>>>
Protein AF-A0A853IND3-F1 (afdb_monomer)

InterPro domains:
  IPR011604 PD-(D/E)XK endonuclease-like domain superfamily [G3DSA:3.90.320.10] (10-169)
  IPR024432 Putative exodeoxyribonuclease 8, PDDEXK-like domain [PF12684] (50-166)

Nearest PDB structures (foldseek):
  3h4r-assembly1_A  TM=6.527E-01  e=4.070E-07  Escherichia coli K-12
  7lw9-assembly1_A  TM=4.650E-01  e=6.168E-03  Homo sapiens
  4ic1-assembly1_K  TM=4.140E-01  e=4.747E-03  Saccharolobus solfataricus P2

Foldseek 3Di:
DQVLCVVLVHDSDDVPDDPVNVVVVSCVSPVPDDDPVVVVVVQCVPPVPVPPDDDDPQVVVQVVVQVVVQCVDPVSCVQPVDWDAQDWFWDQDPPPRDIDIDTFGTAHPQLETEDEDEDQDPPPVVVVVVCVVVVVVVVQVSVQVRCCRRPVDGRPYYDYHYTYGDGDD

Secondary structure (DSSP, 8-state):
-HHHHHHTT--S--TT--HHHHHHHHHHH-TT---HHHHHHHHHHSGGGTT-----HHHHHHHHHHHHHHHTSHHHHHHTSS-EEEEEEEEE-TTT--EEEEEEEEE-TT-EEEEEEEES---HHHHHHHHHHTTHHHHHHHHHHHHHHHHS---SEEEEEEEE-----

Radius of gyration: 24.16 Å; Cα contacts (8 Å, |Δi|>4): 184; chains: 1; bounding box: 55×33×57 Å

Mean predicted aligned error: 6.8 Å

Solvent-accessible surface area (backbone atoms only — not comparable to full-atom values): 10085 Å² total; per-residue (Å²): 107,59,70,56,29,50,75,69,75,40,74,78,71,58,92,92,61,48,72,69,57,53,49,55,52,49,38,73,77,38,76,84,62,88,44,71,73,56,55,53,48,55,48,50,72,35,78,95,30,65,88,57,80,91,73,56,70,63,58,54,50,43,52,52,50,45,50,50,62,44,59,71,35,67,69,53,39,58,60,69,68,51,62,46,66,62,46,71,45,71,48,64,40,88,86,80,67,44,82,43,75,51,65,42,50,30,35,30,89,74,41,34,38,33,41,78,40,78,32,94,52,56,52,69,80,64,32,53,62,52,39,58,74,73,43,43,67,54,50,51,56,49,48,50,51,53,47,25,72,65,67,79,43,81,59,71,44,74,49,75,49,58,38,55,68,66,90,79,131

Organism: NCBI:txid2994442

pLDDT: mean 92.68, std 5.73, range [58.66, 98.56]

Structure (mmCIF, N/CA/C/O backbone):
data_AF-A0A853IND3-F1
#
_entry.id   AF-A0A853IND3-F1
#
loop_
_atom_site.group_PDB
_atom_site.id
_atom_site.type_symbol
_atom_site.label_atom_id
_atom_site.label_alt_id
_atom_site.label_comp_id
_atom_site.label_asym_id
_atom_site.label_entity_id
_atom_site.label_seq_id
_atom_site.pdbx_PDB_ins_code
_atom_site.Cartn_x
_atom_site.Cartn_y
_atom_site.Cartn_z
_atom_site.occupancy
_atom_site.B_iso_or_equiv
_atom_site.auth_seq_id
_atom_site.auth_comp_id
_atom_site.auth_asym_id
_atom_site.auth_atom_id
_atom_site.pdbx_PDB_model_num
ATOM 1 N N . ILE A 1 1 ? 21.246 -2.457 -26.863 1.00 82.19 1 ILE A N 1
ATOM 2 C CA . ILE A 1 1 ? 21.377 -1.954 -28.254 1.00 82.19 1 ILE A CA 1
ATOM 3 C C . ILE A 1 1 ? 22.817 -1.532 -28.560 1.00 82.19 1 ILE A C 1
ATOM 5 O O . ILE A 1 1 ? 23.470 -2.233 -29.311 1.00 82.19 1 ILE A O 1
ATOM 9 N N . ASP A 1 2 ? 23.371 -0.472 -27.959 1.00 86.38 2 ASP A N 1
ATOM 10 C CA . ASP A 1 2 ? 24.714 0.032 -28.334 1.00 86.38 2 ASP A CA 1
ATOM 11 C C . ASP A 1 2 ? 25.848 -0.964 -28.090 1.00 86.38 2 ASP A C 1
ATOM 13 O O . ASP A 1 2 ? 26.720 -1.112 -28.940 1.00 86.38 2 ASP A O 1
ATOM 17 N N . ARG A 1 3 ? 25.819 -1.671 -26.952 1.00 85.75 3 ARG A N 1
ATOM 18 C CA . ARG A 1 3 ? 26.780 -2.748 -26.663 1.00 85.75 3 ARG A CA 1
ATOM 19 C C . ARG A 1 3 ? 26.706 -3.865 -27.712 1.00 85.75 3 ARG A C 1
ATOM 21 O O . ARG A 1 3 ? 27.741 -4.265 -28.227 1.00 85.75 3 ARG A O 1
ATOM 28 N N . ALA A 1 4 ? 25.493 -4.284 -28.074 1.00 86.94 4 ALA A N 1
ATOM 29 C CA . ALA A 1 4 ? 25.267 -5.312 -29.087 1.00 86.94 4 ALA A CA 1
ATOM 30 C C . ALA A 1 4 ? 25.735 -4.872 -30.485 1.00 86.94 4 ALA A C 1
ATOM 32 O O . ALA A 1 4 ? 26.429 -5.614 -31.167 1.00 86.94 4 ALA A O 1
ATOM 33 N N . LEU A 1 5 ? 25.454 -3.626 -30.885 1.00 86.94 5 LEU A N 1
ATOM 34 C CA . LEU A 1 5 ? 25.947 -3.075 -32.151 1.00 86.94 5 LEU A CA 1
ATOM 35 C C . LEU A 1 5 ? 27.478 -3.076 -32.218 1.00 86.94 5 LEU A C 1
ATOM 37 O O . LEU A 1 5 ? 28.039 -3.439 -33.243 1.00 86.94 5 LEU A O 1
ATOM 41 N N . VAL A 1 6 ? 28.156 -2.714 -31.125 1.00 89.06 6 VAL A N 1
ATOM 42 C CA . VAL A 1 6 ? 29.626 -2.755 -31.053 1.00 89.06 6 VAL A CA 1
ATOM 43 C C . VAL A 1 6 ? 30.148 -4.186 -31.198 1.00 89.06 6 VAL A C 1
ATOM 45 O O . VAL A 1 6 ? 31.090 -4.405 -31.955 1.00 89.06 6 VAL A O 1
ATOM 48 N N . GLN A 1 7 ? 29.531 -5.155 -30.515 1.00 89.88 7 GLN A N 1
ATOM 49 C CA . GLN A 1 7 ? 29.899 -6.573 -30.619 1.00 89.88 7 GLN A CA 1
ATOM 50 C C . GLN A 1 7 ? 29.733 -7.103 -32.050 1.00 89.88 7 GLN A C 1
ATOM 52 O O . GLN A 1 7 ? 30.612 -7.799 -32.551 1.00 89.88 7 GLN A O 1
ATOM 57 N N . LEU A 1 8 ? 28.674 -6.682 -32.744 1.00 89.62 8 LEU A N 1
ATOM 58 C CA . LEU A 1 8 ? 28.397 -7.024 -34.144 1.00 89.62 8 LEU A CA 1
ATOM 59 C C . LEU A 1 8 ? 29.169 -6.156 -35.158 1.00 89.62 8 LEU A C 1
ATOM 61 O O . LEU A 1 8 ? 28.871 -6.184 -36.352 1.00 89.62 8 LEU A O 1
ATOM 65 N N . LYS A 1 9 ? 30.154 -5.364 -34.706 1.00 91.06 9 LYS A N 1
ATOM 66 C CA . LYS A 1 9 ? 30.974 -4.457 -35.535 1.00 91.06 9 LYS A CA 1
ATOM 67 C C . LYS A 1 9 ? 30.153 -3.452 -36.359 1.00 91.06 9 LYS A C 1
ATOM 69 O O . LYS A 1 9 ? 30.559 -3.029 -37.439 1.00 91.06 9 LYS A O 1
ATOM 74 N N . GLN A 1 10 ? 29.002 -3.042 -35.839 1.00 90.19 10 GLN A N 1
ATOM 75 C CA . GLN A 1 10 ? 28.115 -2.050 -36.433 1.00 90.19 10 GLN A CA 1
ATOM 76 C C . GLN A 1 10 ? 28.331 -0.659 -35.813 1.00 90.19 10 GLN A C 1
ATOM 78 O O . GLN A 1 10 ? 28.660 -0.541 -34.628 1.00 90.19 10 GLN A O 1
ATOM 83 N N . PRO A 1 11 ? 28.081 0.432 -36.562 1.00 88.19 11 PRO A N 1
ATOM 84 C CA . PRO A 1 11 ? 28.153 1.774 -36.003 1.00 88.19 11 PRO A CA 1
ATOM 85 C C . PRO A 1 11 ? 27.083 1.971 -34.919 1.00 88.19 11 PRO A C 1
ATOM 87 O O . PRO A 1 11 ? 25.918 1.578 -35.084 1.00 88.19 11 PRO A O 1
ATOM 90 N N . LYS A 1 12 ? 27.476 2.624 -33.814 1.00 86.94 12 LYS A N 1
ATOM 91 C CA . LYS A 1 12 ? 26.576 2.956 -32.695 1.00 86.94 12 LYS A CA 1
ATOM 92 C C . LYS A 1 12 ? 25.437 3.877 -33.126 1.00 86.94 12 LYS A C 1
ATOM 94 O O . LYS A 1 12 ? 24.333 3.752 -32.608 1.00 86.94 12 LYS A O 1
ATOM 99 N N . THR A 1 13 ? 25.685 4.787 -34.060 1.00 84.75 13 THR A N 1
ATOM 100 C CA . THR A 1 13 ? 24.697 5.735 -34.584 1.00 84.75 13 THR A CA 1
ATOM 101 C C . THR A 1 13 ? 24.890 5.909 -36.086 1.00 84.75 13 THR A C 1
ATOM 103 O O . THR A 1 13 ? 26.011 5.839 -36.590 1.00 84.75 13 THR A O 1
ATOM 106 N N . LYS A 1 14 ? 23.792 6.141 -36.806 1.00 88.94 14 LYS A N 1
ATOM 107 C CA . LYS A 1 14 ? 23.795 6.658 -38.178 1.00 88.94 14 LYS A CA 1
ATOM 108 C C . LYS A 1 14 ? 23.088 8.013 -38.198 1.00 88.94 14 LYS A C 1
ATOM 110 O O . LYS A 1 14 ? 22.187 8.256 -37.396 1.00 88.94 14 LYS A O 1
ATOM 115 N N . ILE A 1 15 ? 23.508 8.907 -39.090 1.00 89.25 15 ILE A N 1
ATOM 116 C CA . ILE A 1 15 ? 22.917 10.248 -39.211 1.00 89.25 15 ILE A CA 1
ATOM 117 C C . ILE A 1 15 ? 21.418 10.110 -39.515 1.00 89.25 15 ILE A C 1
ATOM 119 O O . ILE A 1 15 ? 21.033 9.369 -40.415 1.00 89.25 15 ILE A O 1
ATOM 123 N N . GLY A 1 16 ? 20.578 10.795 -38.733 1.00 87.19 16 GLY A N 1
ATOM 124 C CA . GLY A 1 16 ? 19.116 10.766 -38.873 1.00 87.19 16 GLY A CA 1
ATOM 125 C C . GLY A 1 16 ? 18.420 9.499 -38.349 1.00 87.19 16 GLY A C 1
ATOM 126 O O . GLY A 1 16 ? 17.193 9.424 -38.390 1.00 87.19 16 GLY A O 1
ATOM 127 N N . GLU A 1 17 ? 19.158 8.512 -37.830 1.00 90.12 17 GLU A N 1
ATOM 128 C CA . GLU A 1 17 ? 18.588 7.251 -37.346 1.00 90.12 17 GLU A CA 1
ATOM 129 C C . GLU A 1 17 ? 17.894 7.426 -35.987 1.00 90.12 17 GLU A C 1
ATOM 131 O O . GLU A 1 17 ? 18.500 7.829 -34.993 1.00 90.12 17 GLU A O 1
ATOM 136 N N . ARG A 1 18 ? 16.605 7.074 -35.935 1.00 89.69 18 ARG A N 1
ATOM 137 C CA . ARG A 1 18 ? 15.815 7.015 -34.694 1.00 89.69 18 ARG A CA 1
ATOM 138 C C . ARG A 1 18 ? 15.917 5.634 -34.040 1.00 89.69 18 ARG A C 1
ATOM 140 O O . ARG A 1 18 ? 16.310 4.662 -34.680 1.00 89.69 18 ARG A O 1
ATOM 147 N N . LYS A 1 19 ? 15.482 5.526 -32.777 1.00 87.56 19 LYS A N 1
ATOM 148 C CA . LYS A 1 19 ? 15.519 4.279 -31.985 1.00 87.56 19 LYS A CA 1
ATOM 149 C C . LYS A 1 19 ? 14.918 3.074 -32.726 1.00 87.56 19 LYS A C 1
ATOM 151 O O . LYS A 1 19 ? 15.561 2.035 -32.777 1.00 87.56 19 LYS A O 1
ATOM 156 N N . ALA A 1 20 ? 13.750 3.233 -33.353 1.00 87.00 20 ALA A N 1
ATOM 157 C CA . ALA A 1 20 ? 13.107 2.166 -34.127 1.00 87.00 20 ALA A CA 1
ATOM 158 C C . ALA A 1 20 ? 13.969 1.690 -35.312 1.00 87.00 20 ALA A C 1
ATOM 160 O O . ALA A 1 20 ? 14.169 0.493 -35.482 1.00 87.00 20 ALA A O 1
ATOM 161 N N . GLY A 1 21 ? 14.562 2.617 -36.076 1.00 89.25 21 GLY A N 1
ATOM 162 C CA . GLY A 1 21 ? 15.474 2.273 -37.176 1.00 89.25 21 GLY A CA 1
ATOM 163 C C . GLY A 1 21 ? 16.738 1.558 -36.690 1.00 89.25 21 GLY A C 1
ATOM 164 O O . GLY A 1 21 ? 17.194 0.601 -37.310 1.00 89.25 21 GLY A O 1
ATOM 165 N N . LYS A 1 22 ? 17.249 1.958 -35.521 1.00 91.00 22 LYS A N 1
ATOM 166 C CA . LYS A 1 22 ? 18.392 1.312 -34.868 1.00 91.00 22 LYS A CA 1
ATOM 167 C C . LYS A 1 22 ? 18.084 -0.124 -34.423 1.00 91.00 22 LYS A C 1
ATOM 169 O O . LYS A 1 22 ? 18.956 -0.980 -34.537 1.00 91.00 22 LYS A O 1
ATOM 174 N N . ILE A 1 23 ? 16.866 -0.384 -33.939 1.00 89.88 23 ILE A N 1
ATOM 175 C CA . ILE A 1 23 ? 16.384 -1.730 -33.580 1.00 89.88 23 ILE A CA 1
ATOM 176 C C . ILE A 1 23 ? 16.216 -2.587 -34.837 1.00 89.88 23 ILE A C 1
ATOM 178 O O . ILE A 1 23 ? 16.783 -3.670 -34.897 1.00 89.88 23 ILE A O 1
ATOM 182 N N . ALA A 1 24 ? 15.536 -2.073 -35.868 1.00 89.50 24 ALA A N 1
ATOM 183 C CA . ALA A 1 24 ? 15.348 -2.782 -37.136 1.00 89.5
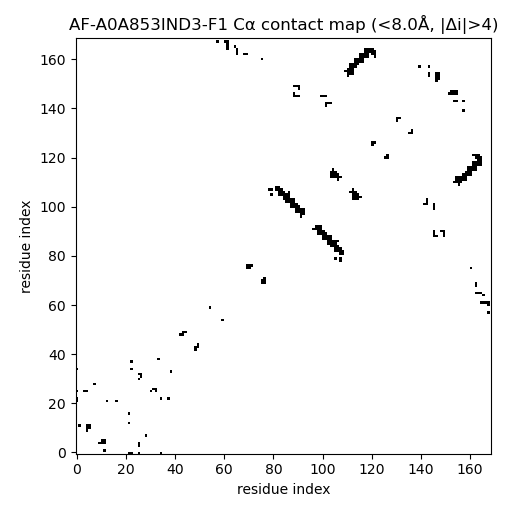0 24 ALA A CA 1
ATOM 184 C C . ALA A 1 24 ? 16.688 -3.176 -37.780 1.00 89.50 24 ALA A C 1
ATOM 186 O O . ALA A 1 24 ? 16.856 -4.294 -38.259 1.00 89.50 24 ALA A O 1
ATOM 187 N N . ARG A 1 25 ? 17.684 -2.283 -37.729 1.00 91.25 25 ARG A N 1
ATOM 188 C CA . ARG A 1 25 ? 19.042 -2.583 -38.190 1.00 91.25 25 ARG A CA 1
ATOM 189 C C . ARG A 1 25 ? 19.724 -3.657 -37.346 1.00 91.25 25 ARG A C 1
ATOM 191 O O . ARG A 1 25 ? 20.415 -4.498 -37.908 1.00 91.25 25 ARG A O 1
ATOM 198 N N . LEU A 1 26 ? 19.568 -3.621 -36.024 1.00 91.00 26 LEU A N 1
ATOM 199 C CA . LEU A 1 26 ? 20.141 -4.636 -35.141 1.00 91.00 26 LEU A CA 1
ATOM 200 C C . LEU A 1 26 ? 19.563 -6.024 -35.470 1.00 91.00 26 LEU A C 1
ATOM 202 O O . LEU A 1 26 ? 20.338 -6.940 -35.714 1.00 91.00 26 LEU A O 1
ATOM 206 N N . LEU A 1 27 ? 18.238 -6.119 -35.614 1.00 90.19 27 LEU A N 1
ATOM 207 C CA . LEU A 1 27 ? 17.527 -7.345 -36.000 1.00 90.19 27 LEU A CA 1
ATOM 208 C C . LEU A 1 27 ? 17.870 -7.818 -37.424 1.00 90.19 27 LEU A C 1
ATOM 210 O O . LEU A 1 27 ? 17.891 -9.009 -37.693 1.00 90.19 27 LEU A O 1
ATOM 214 N N . SER A 1 28 ? 18.186 -6.907 -38.354 1.00 91.31 28 SER A N 1
ATOM 215 C CA . SER A 1 28 ? 18.630 -7.304 -39.703 1.00 91.31 28 SER A CA 1
ATOM 216 C C . SER A 1 28 ? 20.023 -7.941 -39.737 1.00 91.31 28 SER A C 1
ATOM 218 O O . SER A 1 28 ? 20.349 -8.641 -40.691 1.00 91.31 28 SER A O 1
<<<
**What is expected:**
The required output is every line above from the one with "ATOM 124 C CA" down to the one with "ATOM 129 C C", restated word for word, ends included.

**Your response:**
ATOM 124 C CA . GLY A 1 16 ? 19.116 10.766 -38.873 1.00 87.19 16 GLY A CA 1
ATOM 125 C C . GLY A 1 16 ? 18.420 9.499 -38.349 1.00 87.19 16 GLY A C 1
ATOM 126 O O . GLY A 1 16 ? 17.193 9.424 -38.390 1.00 87.19 16 GLY A O 1
ATOM 127 N N . GLU A 1 17 ? 19.158 8.512 -37.830 1.00 90.12 17 GLU A N 1
ATOM 128 C CA . GLU A 1 17 ? 18.588 7.251 -37.346 1.00 90.12 17 GLU A CA 1
ATOM 129 C C . GLU A 1 17 ? 17.894 7.426 -35.987 1.00 90.12 17 GLU A C 1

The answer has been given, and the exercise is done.